● Data to examine
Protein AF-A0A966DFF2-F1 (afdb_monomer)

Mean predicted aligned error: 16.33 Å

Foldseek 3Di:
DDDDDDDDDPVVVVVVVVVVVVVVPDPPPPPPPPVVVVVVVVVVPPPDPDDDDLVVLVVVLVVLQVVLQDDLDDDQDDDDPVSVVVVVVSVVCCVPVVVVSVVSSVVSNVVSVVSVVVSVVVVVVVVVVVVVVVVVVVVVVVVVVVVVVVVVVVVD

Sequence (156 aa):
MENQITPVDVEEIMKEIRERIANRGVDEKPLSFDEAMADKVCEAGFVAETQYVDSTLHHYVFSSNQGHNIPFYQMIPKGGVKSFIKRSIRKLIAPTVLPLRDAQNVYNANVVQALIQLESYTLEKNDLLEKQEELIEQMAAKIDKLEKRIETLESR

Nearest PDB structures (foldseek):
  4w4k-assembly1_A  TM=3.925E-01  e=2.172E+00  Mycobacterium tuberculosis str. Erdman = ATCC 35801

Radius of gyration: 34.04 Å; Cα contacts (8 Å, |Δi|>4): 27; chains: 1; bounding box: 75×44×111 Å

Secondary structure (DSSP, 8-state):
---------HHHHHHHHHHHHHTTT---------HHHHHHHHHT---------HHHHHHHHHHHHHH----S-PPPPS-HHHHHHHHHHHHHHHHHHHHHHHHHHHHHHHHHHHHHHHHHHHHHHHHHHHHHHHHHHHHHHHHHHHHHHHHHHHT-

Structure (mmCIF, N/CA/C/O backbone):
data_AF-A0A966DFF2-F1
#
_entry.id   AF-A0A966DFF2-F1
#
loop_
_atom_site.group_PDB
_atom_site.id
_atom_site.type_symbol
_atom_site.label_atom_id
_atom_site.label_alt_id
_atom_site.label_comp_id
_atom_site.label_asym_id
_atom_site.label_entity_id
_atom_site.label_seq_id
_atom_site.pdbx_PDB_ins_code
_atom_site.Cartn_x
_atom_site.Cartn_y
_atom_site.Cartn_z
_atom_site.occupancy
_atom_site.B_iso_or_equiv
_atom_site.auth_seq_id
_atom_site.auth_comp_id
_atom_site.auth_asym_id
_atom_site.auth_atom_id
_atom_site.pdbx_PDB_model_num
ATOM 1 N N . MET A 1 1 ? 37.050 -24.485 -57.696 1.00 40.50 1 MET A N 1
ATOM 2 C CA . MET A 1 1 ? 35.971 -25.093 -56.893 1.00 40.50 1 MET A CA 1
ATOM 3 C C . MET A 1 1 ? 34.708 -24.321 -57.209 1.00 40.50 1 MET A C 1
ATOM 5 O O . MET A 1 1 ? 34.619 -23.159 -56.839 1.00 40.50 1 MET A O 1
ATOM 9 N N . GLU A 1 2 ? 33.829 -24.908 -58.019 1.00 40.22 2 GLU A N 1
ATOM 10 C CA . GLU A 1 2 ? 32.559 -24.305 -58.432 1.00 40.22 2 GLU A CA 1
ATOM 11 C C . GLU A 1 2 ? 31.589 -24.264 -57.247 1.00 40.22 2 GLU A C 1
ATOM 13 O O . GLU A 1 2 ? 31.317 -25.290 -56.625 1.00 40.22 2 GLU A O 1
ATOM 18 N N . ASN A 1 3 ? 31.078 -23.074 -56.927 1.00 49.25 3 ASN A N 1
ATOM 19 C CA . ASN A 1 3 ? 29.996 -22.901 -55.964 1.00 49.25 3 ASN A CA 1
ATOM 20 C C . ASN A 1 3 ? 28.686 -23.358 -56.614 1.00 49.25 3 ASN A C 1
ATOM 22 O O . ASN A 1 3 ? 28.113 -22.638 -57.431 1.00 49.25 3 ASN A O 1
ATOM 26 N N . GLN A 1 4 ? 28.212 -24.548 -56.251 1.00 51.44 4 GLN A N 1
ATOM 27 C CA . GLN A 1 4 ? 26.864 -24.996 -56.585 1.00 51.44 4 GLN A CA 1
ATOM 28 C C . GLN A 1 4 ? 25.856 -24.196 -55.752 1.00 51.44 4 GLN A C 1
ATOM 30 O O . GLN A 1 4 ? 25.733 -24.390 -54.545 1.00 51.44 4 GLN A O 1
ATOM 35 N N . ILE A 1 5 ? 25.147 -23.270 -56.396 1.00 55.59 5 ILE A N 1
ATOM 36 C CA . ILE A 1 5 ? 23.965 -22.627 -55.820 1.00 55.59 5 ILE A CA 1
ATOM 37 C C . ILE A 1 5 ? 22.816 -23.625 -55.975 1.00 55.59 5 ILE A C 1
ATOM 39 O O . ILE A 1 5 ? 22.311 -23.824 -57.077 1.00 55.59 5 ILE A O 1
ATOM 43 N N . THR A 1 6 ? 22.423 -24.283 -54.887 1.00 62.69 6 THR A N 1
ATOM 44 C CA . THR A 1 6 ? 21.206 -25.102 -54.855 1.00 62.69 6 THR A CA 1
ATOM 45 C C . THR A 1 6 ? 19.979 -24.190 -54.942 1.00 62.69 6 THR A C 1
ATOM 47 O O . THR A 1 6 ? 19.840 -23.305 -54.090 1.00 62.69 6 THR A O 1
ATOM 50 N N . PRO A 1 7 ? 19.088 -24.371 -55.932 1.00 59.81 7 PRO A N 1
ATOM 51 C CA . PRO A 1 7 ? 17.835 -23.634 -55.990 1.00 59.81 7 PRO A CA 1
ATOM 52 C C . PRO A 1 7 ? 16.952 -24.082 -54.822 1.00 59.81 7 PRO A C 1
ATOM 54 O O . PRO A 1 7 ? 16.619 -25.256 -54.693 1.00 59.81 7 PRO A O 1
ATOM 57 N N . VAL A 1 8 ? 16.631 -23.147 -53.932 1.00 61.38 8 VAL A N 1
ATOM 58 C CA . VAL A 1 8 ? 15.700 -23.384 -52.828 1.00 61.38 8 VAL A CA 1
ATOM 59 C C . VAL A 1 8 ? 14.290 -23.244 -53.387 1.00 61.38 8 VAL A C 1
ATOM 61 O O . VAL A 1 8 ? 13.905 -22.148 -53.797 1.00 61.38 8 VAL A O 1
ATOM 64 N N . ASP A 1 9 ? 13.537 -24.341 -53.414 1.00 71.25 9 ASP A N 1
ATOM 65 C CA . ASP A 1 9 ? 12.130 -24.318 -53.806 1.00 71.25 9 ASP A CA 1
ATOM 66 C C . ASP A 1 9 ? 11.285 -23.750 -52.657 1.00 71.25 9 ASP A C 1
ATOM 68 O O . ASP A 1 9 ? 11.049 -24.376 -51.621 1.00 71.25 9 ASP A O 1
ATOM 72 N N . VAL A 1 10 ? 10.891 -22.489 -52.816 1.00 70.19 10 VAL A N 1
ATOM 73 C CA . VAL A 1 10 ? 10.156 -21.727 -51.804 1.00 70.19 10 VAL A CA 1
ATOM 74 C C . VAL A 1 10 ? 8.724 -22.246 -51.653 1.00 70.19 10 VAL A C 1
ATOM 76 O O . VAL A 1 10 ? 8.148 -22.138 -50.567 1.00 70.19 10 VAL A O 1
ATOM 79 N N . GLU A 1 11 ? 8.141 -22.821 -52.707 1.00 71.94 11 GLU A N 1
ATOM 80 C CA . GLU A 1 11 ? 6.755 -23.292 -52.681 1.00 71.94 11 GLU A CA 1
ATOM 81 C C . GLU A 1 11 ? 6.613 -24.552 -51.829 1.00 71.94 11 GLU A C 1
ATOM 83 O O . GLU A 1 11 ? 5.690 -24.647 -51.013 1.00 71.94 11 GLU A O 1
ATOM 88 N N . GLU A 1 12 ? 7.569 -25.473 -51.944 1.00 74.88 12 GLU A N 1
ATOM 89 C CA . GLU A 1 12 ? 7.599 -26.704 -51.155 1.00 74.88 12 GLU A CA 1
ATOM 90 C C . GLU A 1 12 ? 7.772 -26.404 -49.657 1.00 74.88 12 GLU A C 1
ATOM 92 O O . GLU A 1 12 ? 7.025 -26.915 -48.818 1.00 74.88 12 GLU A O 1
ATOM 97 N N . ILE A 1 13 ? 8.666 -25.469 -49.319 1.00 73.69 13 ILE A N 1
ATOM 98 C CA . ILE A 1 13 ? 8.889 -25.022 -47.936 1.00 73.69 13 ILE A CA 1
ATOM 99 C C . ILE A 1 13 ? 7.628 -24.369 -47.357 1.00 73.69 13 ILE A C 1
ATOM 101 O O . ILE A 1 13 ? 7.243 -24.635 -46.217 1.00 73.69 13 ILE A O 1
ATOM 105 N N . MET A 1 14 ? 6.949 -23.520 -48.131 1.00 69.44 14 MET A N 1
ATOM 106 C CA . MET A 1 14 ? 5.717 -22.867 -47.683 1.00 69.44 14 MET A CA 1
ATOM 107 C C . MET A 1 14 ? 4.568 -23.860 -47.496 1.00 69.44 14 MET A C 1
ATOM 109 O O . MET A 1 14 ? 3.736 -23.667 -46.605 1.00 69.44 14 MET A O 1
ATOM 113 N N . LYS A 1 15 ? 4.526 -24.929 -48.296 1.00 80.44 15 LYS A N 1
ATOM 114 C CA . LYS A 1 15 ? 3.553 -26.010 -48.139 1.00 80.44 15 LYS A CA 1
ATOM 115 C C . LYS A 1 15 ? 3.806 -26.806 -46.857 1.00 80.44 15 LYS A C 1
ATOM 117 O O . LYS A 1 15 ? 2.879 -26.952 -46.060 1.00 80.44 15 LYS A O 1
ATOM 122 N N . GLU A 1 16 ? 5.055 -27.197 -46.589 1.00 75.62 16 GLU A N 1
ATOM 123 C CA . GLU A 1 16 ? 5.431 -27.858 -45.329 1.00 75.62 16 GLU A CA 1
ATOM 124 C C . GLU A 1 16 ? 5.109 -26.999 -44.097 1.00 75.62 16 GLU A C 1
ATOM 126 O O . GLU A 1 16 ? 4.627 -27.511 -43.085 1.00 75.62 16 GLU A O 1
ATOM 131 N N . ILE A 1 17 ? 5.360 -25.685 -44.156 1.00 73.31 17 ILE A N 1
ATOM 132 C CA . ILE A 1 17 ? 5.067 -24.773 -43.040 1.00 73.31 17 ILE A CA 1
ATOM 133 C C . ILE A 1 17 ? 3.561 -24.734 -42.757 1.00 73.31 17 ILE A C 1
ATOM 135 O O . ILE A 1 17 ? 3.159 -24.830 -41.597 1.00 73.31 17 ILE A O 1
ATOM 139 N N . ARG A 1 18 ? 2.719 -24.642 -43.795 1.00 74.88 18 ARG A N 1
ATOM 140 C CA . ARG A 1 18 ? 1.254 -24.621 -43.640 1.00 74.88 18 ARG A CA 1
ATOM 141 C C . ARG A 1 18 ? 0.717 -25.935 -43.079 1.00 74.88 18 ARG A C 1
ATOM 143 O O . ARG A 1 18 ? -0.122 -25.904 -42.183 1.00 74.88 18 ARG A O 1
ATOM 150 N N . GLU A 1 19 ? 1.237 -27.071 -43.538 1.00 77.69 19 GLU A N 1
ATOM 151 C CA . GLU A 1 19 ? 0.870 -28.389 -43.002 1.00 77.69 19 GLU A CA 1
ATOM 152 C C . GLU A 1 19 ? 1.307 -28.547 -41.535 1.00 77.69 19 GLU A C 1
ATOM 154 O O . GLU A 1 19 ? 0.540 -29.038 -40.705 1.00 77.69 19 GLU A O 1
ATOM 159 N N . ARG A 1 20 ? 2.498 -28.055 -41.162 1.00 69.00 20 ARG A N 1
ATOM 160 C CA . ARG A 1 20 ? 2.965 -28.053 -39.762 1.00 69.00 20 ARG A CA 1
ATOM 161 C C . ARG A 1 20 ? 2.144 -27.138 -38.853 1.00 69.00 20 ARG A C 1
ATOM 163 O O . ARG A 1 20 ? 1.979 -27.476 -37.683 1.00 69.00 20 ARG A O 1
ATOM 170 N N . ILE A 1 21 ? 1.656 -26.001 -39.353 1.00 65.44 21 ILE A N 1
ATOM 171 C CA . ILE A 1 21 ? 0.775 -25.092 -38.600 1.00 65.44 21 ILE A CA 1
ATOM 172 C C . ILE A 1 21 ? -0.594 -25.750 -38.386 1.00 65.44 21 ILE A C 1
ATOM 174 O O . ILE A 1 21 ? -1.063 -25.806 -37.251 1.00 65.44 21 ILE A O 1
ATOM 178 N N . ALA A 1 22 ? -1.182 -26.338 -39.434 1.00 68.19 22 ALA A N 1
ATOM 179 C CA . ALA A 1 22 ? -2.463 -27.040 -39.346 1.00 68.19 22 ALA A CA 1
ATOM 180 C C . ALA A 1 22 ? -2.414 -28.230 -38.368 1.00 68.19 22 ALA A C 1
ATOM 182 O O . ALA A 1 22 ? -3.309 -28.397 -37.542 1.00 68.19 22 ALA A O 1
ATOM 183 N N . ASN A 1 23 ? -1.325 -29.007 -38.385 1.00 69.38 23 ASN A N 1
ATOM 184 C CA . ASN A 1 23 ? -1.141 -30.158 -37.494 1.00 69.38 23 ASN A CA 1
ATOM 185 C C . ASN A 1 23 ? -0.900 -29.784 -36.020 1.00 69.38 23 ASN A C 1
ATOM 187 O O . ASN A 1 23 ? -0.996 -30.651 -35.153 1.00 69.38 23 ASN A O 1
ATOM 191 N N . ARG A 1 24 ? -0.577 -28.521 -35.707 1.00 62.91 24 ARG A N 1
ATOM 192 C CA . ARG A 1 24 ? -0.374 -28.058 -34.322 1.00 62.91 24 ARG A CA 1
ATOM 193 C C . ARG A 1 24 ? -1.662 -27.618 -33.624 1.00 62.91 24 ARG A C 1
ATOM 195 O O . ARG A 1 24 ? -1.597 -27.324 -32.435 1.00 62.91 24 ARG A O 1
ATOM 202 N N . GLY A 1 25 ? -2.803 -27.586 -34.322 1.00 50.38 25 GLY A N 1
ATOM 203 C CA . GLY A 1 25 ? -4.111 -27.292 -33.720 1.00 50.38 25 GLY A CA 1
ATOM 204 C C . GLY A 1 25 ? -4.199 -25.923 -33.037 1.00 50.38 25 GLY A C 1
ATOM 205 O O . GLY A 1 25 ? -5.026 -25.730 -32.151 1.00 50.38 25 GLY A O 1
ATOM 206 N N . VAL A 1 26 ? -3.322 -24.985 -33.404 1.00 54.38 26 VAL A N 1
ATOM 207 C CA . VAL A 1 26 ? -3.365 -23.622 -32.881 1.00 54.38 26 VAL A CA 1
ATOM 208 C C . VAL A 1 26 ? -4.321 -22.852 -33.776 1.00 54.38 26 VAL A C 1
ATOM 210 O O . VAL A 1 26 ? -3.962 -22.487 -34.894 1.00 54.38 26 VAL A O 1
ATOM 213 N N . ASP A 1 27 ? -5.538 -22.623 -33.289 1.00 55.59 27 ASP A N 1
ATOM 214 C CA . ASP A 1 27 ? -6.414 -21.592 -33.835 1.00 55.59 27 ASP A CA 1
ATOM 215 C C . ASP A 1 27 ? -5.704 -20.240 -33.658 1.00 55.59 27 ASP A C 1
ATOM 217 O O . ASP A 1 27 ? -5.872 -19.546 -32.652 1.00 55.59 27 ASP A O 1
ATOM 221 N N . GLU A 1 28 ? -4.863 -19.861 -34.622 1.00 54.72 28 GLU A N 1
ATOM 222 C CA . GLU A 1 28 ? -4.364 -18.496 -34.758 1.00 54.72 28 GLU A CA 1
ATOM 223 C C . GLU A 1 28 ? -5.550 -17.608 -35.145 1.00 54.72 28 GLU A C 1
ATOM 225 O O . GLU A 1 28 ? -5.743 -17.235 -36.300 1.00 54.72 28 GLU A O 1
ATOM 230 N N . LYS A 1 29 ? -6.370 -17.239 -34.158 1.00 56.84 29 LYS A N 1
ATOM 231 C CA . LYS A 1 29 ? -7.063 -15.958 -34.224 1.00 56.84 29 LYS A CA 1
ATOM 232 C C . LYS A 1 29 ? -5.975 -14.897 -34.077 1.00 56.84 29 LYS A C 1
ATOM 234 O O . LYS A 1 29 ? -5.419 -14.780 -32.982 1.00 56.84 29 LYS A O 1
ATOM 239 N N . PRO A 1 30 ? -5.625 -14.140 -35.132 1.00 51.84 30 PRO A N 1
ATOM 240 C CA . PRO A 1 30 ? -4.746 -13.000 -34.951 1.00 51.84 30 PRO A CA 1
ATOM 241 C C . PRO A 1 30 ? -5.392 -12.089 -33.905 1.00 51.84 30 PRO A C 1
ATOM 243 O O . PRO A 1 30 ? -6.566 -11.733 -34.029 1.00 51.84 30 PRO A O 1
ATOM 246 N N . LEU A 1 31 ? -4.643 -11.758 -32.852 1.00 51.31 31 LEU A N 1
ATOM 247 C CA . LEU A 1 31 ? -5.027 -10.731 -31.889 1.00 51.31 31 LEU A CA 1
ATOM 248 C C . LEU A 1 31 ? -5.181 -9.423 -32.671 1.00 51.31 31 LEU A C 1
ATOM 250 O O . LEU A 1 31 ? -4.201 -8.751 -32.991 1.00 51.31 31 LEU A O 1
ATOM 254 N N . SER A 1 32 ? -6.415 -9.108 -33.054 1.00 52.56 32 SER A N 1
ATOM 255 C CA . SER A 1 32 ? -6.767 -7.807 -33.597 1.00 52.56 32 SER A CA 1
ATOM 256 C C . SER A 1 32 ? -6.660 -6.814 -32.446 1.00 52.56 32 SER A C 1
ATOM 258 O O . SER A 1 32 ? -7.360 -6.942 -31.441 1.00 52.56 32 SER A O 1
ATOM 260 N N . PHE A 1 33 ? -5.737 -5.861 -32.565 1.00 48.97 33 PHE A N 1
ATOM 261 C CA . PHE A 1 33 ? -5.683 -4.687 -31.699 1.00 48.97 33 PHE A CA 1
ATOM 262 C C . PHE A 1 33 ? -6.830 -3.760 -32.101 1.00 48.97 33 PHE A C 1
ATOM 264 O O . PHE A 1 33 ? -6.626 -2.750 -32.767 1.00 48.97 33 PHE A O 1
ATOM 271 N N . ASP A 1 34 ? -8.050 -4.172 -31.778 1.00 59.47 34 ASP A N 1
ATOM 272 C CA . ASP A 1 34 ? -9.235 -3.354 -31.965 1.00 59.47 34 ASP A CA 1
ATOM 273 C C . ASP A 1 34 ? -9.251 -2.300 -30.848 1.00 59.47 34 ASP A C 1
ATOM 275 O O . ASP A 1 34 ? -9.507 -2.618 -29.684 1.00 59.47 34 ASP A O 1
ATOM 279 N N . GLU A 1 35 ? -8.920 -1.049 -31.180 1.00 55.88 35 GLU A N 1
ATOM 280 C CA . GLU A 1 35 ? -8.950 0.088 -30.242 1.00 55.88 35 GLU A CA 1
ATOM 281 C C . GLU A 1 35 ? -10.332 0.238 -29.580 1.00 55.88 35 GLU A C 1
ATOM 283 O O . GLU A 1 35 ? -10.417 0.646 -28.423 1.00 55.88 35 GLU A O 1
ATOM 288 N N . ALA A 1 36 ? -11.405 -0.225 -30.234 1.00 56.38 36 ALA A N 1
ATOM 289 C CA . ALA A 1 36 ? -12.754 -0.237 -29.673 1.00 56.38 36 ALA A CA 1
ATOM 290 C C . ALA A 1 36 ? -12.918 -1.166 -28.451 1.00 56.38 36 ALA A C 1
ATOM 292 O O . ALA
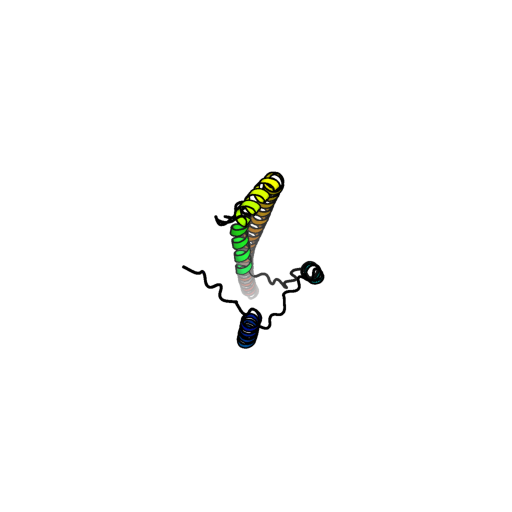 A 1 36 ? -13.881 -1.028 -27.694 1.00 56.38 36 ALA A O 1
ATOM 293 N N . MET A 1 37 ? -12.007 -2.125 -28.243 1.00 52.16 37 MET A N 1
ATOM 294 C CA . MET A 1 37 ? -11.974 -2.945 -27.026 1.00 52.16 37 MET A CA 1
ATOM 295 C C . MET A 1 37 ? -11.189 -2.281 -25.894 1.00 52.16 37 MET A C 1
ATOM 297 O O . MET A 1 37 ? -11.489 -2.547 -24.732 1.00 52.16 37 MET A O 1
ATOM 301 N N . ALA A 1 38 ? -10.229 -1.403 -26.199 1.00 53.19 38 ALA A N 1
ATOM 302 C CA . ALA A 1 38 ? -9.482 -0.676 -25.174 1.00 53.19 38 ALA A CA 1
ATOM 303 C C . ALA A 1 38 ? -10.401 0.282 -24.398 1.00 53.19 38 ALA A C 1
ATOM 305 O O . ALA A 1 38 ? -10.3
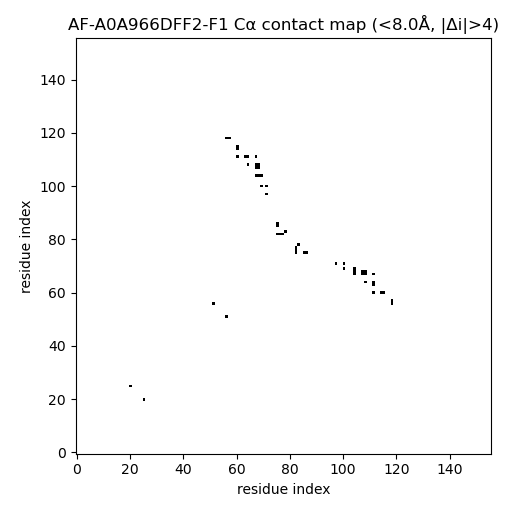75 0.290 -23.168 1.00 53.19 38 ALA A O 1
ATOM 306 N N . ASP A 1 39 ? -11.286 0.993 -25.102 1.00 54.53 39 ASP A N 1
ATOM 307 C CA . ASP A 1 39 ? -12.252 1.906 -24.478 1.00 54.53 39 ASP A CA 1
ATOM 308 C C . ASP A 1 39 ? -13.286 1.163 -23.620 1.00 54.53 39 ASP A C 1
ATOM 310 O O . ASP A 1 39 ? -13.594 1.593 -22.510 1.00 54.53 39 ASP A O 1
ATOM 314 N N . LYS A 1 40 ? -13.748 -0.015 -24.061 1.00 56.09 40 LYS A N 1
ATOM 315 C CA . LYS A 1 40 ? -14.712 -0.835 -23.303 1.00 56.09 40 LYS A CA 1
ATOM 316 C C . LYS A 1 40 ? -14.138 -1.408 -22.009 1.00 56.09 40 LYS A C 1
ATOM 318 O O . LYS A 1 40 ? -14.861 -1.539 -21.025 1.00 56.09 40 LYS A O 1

● What the task asks
Only the lines above starting at the line that holds "ATOM 192 C CA" and ending at the line that holds "ATOM 231 C CA" are to be repeated, exactly and in full.

● Result for this task
ATOM 192 C CA . ARG A 1 24 ? -0.374 -28.058 -34.322 1.00 62.91 24 ARG A CA 1
ATOM 193 C C . ARG A 1 24 ? -1.662 -27.618 -33.624 1.00 62.91 24 ARG A C 1
ATOM 195 O O . ARG A 1 24 ? -1.597 -27.324 -32.435 1.00 62.91 24 ARG A O 1
ATOM 202 N N . GLY A 1 25 ? -2.803 -27.586 -34.322 1.00 50.38 25 GLY A N 1
ATOM 203 C CA . GLY A 1 25 ? -4.111 -27.292 -33.720 1.00 50.38 25 GLY A CA 1
ATOM 204 C C . GLY A 1 25 ? -4.199 -25.923 -33.037 1.00 50.38 25 GLY A C 1
ATOM 205 O O . GLY A 1 25 ? -5.026 -25.730 -32.151 1.00 50.38 25 GLY A O 1
ATOM 206 N N . VAL A 1 26 ? -3.322 -24.985 -33.404 1.00 54.38 26 VAL A N 1
ATOM 207 C CA . VAL A 1 26 ? -3.365 -23.622 -32.881 1.00 54.38 26 VAL A CA 1
ATOM 208 C C . VAL A 1 26 ? -4.321 -22.852 -33.776 1.00 54.38 26 VAL A C 1
ATOM 210 O O . VAL A 1 26 ? -3.962 -22.487 -34.894 1.00 54.38 26 VAL A O 1
ATOM 213 N N . ASP A 1 27 ? -5.538 -22.623 -33.289 1.00 55.59 27 ASP A N 1
ATOM 214 C CA . ASP A 1 27 ? -6.414 -21.592 -33.835 1.00 55.59 27 ASP A CA 1
ATOM 215 C C . ASP A 1 27 ? -5.704 -20.240 -33.658 1.00 55.59 27 ASP A C 1
ATOM 217 O O . ASP A 1 27 ? -5.872 -19.546 -32.652 1.00 55.59 27 ASP A O 1
ATOM 221 N N . GLU A 1 28 ? -4.863 -19.861 -34.622 1.00 54.72 28 GLU A N 1
ATOM 222 C CA . GLU A 1 28 ? -4.364 -18.496 -34.758 1.00 54.72 28 GLU A CA 1
ATOM 223 C C . GLU A 1 28 ? -5.550 -17.608 -35.145 1.00 54.72 28 GLU A C 1
ATOM 225 O O . GLU A 1 28 ? -5.743 -17.235 -36.300 1.00 54.72 28 GLU A O 1
ATOM 230 N N . LYS A 1 29 ? -6.370 -17.239 -34.158 1.00 56.84 29 LYS A N 1
ATOM 231 C CA . LYS A 1 29 ? -7.063 -15.958 -34.224 1.00 56.84 29 LYS A CA 1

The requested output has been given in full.